I think given a chance to be exposed to different viewpoints/information that young people can make intelligent choices as to where they stand in the long run be it left or right.
First off, you all have to stop whining on blogs and get involved locally and be vocal.
I send my son to a private school and most of the parents and teachers are conservative. Unfortunately, most have been afraid to come out of the closest because of years of “PC” indoctrination by the media that has got everybody scared and trained into silence if you oppose.
At first, I had no idea that most of the parents and teachers ran more conservative because everyone was silent. Someone has to take a risk and be vocal. Once you out yourself as a conservative, you would be shocked by the amount of folks who agree with you. Once you get the ball rolling more folks will stand up and be counted. Now the school management thinks twice about pulling any PC crap because they know they are going to get a ruckus.
Now obviously we have an advantage because we can pull our kids out. Also, I think the company that provides our school (Noble Learning) may run more conservative than public school, but they have to satisfy the PC gods to some extent to get accreditation. (Speculation on my part) If all else fails, educate your kids yourself with the truth and that will inoculate them from that crap.
I swear though, it seems to be human nature for folks to grease the squeaky wheel. The libs have been the squeaky wheels since the sixties with great effect. It is now time for conservatives to be the squeaky wheels. The more discomfort you cause, the more other folks will bend to accommodate you. Look at the effect the Tea Partiers are having by just having a few rallies. Now is the time, most people are sick of this PC, multi-culti, Gaia worshiping crap anyway. I really sense the pendulum beginning to swing so help push it whenever you can.
Everyone one has heard the saying: “never discuss religion or politics.” If you want to save your country and culture, I say, “Always discuss religion and politics.” As long as you use logic and reason, liberals can never win a debate because facts and logic are not on their side.
You will really piss some people off, but you know what? You will also embolden others that think like you and just maybe you will convince others to your way of thinking. The point is you have to challenge people intellectually. Even if they are libs, you can get them to question themselves a little. Sometimes that’s all it takes.
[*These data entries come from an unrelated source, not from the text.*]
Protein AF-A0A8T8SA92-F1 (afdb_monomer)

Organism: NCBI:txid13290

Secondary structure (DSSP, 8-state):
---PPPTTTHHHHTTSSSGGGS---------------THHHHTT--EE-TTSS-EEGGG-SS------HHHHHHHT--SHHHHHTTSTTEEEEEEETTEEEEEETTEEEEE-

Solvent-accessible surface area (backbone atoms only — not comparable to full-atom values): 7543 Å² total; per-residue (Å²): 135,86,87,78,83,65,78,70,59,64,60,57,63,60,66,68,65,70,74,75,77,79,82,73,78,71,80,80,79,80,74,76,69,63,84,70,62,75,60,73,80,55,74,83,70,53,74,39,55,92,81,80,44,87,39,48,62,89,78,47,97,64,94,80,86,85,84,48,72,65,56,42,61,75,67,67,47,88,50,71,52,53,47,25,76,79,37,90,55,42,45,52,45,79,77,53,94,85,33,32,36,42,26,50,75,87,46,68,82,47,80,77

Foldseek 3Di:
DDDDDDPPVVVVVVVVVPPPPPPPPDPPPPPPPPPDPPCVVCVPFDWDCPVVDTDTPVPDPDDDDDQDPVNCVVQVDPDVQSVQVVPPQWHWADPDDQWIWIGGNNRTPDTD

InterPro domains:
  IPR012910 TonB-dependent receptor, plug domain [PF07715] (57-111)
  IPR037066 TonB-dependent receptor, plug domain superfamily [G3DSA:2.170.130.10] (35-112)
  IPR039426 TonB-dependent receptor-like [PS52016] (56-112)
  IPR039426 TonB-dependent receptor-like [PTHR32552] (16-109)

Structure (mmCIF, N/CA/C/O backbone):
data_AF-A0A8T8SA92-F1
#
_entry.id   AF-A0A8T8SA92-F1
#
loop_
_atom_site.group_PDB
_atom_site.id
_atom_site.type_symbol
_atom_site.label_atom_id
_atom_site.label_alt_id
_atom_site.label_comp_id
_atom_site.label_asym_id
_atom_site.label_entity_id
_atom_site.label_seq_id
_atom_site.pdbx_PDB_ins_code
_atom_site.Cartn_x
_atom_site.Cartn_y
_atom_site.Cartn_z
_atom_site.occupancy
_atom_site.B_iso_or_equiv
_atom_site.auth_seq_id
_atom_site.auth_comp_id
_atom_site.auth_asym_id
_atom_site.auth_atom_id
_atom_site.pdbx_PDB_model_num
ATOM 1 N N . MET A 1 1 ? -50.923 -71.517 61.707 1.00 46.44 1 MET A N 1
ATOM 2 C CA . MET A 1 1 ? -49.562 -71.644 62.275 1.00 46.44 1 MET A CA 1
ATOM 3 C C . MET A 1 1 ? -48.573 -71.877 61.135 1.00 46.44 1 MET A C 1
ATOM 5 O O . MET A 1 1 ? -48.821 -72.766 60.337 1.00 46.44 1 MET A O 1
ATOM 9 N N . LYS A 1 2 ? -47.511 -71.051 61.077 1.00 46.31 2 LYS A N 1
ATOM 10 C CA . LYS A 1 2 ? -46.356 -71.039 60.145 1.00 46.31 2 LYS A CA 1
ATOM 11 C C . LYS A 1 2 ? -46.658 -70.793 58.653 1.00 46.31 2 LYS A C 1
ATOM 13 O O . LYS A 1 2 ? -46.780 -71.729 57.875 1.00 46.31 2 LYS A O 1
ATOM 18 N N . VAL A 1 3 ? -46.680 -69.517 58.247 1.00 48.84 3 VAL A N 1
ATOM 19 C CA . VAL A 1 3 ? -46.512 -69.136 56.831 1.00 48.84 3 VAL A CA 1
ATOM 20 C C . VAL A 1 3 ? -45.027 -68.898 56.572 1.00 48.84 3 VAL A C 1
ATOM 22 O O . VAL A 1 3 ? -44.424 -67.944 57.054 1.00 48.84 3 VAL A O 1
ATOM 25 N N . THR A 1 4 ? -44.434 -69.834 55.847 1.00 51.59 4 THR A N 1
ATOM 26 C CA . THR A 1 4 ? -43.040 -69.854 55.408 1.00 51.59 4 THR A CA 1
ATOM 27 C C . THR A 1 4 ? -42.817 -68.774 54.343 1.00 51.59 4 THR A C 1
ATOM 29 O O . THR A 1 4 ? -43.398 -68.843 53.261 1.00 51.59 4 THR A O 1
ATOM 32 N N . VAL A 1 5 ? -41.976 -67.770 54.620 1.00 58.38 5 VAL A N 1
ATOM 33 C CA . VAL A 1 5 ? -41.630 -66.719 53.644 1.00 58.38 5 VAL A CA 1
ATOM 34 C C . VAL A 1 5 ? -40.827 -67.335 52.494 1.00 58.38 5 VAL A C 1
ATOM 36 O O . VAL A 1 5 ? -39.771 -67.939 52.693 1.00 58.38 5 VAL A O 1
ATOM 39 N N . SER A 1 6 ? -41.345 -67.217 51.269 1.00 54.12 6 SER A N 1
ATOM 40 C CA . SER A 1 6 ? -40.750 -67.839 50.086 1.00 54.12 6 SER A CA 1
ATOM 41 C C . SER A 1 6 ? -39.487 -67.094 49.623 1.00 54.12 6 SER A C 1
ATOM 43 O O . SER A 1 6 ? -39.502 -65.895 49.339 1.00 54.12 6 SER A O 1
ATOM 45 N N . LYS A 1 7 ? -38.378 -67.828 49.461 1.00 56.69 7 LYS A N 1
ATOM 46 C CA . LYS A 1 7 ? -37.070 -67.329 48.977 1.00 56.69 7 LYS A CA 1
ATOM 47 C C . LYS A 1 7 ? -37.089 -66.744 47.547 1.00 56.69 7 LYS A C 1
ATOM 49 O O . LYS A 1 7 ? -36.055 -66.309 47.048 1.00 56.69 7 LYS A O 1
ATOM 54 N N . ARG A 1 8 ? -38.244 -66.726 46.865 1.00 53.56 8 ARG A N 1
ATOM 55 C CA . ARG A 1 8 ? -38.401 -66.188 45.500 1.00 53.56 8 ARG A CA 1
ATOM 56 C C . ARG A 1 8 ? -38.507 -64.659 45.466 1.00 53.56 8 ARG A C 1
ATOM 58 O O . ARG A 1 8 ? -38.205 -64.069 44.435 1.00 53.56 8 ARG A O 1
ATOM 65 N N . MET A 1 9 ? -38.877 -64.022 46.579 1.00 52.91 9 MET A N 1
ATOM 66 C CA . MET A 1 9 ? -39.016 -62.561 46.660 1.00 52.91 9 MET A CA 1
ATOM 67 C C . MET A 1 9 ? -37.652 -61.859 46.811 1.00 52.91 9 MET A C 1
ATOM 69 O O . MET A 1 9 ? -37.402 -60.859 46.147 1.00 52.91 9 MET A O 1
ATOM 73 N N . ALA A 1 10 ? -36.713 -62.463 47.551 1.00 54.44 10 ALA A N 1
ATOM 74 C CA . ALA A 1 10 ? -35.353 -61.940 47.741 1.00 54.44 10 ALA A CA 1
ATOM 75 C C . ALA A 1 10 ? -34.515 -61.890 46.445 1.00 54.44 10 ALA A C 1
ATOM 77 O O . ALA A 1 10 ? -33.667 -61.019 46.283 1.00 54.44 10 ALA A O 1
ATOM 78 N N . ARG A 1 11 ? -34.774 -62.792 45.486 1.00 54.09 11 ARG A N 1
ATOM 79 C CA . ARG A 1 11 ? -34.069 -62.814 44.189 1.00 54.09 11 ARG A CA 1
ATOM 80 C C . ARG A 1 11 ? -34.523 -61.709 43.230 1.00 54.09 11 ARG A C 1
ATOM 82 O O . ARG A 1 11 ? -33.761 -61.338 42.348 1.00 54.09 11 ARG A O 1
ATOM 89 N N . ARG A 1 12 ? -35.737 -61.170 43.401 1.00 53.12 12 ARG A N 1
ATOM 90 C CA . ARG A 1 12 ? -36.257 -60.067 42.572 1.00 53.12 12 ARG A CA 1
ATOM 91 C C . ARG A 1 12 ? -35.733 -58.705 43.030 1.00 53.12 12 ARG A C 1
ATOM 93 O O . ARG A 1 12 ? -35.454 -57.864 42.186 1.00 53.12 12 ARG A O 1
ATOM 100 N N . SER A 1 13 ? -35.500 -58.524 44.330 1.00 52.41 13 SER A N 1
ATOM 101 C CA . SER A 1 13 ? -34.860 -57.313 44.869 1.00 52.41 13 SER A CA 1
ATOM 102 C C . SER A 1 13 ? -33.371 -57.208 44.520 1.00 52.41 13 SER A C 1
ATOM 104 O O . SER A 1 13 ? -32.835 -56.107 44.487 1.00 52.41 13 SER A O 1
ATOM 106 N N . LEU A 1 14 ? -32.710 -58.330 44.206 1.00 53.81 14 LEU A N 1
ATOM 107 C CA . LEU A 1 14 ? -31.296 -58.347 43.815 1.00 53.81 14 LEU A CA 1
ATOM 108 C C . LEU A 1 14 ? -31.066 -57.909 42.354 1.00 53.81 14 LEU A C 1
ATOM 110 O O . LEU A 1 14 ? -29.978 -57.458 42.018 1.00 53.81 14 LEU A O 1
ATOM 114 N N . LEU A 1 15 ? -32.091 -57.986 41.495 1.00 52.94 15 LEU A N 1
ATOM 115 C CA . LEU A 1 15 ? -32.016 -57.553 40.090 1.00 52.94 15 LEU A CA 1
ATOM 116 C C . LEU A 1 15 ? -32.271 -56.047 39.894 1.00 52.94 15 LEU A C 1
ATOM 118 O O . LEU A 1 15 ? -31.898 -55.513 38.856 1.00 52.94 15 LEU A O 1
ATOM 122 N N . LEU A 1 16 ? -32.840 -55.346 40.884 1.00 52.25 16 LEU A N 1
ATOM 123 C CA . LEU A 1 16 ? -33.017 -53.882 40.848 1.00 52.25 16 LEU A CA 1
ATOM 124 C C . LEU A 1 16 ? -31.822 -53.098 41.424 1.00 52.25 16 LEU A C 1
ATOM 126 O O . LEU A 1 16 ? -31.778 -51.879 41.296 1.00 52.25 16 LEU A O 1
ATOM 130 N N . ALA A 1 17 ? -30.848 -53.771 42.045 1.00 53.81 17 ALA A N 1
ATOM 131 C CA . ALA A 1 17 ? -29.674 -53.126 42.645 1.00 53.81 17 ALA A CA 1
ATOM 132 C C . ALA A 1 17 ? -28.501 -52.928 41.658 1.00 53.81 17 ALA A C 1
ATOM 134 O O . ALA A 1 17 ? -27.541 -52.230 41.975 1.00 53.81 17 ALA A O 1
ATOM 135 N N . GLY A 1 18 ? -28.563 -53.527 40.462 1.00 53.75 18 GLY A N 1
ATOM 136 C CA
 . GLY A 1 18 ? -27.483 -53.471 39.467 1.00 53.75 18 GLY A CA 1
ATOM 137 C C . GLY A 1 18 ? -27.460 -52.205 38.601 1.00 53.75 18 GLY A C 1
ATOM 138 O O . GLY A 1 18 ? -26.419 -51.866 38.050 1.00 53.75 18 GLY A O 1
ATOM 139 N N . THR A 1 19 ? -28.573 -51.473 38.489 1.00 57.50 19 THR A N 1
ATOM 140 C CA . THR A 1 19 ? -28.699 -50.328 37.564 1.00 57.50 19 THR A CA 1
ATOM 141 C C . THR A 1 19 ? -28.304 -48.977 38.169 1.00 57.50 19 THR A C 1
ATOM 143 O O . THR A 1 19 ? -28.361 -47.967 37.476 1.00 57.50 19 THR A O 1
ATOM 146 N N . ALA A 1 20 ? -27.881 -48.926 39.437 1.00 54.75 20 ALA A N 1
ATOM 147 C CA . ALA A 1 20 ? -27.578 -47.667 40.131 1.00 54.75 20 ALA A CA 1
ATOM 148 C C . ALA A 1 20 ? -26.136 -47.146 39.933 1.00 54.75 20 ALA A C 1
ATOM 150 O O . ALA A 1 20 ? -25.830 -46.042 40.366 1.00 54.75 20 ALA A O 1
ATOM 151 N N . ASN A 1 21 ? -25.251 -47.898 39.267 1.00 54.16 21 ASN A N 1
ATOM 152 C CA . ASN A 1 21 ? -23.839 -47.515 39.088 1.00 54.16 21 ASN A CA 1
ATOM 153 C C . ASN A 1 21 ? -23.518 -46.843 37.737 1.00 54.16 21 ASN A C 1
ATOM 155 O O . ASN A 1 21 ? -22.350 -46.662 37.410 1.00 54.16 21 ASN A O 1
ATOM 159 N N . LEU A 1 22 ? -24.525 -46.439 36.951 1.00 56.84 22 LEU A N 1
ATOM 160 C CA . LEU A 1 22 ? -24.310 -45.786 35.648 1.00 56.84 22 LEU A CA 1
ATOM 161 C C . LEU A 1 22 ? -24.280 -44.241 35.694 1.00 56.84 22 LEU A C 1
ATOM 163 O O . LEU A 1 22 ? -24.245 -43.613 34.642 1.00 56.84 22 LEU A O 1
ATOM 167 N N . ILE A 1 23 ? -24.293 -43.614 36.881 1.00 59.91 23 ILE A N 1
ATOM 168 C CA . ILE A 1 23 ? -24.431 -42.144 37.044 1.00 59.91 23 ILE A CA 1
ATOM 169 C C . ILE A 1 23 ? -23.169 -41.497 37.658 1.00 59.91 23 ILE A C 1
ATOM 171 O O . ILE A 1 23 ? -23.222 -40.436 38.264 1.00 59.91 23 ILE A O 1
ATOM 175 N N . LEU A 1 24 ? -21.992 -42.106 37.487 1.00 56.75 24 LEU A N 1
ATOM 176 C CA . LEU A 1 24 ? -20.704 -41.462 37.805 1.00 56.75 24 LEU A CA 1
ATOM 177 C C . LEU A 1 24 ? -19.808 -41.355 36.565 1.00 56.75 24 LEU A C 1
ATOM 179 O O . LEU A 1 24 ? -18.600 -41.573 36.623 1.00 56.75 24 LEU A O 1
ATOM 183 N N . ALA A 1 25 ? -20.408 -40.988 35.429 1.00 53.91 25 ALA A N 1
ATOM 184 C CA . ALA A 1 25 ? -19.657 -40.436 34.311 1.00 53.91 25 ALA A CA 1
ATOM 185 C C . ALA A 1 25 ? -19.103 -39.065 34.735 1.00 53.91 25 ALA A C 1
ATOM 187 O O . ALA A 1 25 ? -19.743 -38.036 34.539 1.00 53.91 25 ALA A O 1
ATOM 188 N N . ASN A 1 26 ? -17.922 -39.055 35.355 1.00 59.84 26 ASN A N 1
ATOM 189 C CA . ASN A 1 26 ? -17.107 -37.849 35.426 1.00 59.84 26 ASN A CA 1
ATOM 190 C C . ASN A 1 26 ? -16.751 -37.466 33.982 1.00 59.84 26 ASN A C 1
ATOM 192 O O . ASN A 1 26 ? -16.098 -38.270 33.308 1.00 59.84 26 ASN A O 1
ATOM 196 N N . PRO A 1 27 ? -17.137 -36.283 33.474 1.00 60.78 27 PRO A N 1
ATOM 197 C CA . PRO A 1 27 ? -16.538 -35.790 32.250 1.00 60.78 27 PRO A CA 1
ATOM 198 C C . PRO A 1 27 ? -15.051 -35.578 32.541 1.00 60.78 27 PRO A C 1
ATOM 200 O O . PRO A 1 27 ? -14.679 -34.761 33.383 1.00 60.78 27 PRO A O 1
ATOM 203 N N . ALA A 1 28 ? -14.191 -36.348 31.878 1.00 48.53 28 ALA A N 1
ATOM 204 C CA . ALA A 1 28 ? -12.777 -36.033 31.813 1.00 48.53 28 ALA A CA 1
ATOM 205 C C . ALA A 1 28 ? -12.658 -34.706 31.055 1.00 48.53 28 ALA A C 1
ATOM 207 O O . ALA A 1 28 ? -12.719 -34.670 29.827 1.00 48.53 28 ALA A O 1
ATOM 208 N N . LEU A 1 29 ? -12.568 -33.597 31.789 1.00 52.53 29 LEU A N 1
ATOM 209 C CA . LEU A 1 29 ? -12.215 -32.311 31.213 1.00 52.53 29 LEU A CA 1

Folks who agree with Dr. Rubin and relate their own kids’ experiences with this p.c. garbage are not “whining” but engaging in civic (and civil) debate. Plus, it’s not mutually exclusive to opine on here AND do something about it.
There are times to “piss people off” and times not to; when a bunch of folks who agree with you are sounding off, probably not a great idea to slam them unfairly as “whining.”
Just saying’…..
Sorry “whining” is a strong word I did not mean to offend. This is a very good group of folks.
I also include myself as one of the whiners who would get very frustrated, but never spoke up for years. There are millions of us who were simply to civil to be a squeaky wheel. No more quiet for me.
The seeds of the state of our college campuses are planted in public education kindergarten through high school. If we can take back our schools in these early grades, radicalism will have much less success in our colleges and universities.
If it happened in our school district, it didn’t stick with my kids. Go ahead, tell dad (veteran) and uncle (veteran) and grandpa (veteran) about the evils of our military. Who are you going to believe, some twenty year old teacher who read a book, or someone who was there?
Want to know about Hiroshima? Ask the grandmother. “Terrible as it was, at least it ended the war.” My kids have seen the Atomic Dome and the museum. They know about Pearl Harbor and Bataan, too. Want an opinion about the Russians? Ask the wife’s uncle, who returned to Japan as a Russian POW from Manchuria in 1949. Nobody even knew he survived the war.
Travel can be pretty illuminating. Like the sign in the Strassbourg Cathedral thanking all the Americans who gave their lives to free the city. Despite being less than a mile from Germany, that sign isn’t translated into German.
Revisionism lives, only if unchallenged. My kids all took AP History and did very well. They had a great teacher who gave them a lot of material from original sources, not what some lefty wrote a year about what he thought of the Civil War.
There are facts, and there are opinions. My kids, now adults, know the difference. Do yours?
This article helps me answer a question that has bothered me for quite some time. Where do those college students who graduate with “angry studies” (e.g. women’s studies, ethnic studies, gay studies, etc.) find employment after graduation?
Apparently, the answer is that a lot of them are public schools and textbook companies. Many of the rest probably end up employed by the government in other capacities. What company would want to hire a bunch of professional malcontents trained to look for grievances?
Angry studies?
Yes, “angry studies.” Every “women’s studies” program that I’ve ever heard about focuses of how women have been oppressed. They’re angry. The same applies to every ethnic studies program that I’ve read about. They focus on their grievances while exaggerating their history.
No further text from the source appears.